9. Finally it’s my turn. By now it’s past 8 PM and my anxiety is only superseded by the fact that I am starving. I sit down in the chair, but instead of opening my mouth Dr. Doom bustles about, showing me pictures of her 5 dachshunds, telling me how she needs to find a “new husband,” and just generally chit chatting. I fight the urge to scream.

10. Finally she gets to work on my teeth… at which point I start to regret all the life choices that lead me to this point. I am no dentist, I don’t know what exactly she was doing in my mouth, only that it felt like no cleaning I’d ever sat through and man did it HURT. Her powerbrush feels like it was going to knock my teeth straight out of my head as it whirs and screeches.Now here is where it get’s gross: As Dr. Doom grinds my teeth and babbles on about Berlusconi (“I love him! I mean, I know he was caught with those women, but at least they were WOMEN, am I right?”), my mouth starts to fill with blood. A LOT of blood. “Ack! So much blood!” she exclaims, wiping at my mouth, “It’s like a horror movie here.” I nod meekly. Blood is basically overflowing out of my mouth and down my chin.5 agonizing minutes later: “There’s too much blood, I can’t see what I’m doing- I guess you are done!” she announces finally as I try not to cry. She releases me and wanders off to check on her dogs.

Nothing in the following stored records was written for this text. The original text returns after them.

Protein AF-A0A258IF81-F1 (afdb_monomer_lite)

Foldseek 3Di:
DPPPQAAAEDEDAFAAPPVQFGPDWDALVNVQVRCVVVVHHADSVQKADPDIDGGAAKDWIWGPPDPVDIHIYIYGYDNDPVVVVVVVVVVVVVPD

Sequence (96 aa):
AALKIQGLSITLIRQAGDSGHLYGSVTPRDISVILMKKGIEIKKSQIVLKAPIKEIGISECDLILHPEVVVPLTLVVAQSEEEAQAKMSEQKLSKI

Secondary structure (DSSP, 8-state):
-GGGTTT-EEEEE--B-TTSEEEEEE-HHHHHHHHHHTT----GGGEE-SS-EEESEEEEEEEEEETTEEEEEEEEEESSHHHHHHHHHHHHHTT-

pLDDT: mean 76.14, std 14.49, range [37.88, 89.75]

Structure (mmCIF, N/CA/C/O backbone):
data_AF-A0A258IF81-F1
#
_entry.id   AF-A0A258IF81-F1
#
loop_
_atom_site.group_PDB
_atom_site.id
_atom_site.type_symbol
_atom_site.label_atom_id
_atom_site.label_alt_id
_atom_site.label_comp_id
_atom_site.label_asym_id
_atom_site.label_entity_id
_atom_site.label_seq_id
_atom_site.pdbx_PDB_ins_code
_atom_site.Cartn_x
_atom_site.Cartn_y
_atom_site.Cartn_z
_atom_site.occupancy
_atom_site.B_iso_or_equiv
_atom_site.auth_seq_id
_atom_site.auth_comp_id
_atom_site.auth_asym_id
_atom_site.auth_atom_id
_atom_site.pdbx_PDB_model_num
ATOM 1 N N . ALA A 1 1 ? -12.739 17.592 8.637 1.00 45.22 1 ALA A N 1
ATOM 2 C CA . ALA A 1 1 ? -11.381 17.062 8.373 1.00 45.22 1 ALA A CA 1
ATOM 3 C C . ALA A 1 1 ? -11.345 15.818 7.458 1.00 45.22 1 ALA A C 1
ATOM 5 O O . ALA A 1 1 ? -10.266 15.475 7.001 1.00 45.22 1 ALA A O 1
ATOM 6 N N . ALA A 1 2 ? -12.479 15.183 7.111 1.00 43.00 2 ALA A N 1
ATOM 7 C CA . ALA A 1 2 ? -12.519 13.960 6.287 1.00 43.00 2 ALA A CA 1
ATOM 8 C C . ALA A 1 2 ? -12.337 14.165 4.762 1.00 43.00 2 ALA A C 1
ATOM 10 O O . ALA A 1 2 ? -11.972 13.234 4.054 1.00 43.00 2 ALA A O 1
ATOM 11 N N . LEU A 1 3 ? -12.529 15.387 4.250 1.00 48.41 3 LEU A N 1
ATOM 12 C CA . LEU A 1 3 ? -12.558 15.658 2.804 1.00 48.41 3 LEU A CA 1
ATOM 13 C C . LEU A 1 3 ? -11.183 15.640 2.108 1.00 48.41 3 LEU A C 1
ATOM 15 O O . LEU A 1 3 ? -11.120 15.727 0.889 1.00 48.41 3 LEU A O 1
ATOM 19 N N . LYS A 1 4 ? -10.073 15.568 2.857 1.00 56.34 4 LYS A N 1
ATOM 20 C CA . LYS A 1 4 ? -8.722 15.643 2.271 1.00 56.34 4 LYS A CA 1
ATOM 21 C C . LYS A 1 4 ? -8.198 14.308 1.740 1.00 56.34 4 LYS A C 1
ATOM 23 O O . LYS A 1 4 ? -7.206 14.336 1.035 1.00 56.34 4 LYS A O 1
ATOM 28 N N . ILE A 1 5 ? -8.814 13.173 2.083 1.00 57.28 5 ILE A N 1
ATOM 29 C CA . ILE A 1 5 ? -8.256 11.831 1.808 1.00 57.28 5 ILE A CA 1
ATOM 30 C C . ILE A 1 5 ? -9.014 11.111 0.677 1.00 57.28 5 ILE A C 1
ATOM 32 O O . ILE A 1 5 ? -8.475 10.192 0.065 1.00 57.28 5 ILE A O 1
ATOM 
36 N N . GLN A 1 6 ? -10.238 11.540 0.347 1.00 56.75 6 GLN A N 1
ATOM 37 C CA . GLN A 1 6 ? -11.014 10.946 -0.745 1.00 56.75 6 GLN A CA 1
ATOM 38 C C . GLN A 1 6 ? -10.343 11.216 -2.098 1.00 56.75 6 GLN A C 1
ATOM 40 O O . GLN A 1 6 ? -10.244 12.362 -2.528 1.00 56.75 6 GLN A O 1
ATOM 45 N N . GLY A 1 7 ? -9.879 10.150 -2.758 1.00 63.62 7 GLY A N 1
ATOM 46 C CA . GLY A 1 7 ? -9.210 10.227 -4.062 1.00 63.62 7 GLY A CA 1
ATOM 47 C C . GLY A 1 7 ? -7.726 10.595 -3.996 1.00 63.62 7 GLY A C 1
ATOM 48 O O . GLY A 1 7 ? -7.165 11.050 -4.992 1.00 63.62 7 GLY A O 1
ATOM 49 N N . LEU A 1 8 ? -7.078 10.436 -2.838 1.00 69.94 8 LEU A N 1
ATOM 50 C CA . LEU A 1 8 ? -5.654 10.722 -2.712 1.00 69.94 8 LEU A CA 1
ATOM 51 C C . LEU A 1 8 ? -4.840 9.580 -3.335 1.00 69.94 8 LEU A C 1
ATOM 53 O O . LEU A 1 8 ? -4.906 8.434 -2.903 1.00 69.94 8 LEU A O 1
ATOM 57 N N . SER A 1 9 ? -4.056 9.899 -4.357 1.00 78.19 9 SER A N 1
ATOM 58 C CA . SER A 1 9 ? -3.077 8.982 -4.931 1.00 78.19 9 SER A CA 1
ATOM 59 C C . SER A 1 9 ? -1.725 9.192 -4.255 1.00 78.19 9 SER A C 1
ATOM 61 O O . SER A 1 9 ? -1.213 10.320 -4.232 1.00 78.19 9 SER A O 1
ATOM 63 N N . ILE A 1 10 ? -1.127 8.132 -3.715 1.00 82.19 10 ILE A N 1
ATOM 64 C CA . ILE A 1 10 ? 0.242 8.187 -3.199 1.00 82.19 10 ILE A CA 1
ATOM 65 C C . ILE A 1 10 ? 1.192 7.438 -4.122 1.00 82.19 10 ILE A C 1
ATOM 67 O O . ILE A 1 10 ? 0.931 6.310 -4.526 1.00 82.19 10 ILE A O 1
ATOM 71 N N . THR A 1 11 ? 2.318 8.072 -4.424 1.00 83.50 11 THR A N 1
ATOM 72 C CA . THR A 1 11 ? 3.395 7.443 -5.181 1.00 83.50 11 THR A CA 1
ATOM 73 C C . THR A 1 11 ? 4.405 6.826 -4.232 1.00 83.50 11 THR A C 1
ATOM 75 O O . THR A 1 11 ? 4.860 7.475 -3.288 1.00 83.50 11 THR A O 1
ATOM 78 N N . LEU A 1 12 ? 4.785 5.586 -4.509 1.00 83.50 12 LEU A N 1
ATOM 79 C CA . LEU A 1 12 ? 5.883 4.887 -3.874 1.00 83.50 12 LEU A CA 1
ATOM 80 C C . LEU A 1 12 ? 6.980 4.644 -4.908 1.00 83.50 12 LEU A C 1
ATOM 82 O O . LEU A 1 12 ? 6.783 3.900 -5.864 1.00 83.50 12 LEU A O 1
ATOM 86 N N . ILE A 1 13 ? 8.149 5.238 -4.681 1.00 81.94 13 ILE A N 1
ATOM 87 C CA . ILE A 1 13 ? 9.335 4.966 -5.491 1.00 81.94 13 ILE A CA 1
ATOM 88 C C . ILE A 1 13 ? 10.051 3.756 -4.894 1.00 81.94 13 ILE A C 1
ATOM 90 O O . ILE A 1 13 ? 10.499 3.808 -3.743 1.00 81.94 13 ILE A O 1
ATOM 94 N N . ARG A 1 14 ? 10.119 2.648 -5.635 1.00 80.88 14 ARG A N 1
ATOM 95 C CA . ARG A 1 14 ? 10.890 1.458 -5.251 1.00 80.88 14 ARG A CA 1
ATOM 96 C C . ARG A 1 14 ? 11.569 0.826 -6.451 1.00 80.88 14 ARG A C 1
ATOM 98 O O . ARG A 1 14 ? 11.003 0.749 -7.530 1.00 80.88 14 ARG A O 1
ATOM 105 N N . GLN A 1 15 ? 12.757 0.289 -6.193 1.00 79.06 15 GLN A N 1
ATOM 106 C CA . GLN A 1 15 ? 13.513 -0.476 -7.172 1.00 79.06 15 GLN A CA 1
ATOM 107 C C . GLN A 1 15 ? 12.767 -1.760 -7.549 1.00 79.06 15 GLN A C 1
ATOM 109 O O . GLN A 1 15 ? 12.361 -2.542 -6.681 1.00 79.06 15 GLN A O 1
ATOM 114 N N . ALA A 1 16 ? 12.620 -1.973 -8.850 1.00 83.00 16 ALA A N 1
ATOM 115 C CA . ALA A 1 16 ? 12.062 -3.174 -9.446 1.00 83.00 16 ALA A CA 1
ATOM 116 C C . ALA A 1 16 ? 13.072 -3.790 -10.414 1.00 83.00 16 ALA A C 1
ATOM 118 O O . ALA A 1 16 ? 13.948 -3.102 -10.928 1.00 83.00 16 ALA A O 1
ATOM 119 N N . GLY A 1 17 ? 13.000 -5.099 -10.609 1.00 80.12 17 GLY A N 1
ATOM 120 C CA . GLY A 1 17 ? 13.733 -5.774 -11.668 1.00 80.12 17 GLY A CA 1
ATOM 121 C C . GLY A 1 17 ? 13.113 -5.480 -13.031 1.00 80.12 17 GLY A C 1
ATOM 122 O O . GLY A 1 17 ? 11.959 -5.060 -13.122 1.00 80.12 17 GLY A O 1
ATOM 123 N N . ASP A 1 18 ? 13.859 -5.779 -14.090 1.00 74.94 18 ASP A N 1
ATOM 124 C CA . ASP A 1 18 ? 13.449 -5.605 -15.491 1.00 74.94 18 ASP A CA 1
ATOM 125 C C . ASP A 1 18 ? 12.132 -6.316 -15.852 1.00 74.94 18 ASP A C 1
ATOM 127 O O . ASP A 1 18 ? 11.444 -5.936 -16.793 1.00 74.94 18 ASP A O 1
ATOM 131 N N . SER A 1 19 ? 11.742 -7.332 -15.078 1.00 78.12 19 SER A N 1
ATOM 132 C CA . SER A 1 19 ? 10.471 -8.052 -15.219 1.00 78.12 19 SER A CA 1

11. We pay, skillfully evade a second pitch for Flossing School and book it out of there as fast as possible.At this point Mike and I can only look at each other in complete and utter horror. “You have blood on your forehead,” he whispers, eyes like saucers. It’s now 9:30 at night and we are dying of hunger so we make a bee line to our favorite neighborhood restaurant for heaping plates of pasta carbonara.

Two days later my teeth STILL hurt (that’s normal right?). I’ve had my teeth cleaned at least once a year for most of my life and I’ve never experiences what ever that was. Pretty sure my next trip to the dentist is going to have to involve heavy sedatives.

I still do think medical tourism is a viable option, you just have to choose your destination carefully. Mike got a cavity filled in Thailand and found it a very pleasant and cheap experience. When it comes to health care I wouldn’t say it’s you get what you pay for, maybe you get WHERE you pay for.

All I know is I’m never doing THAT again.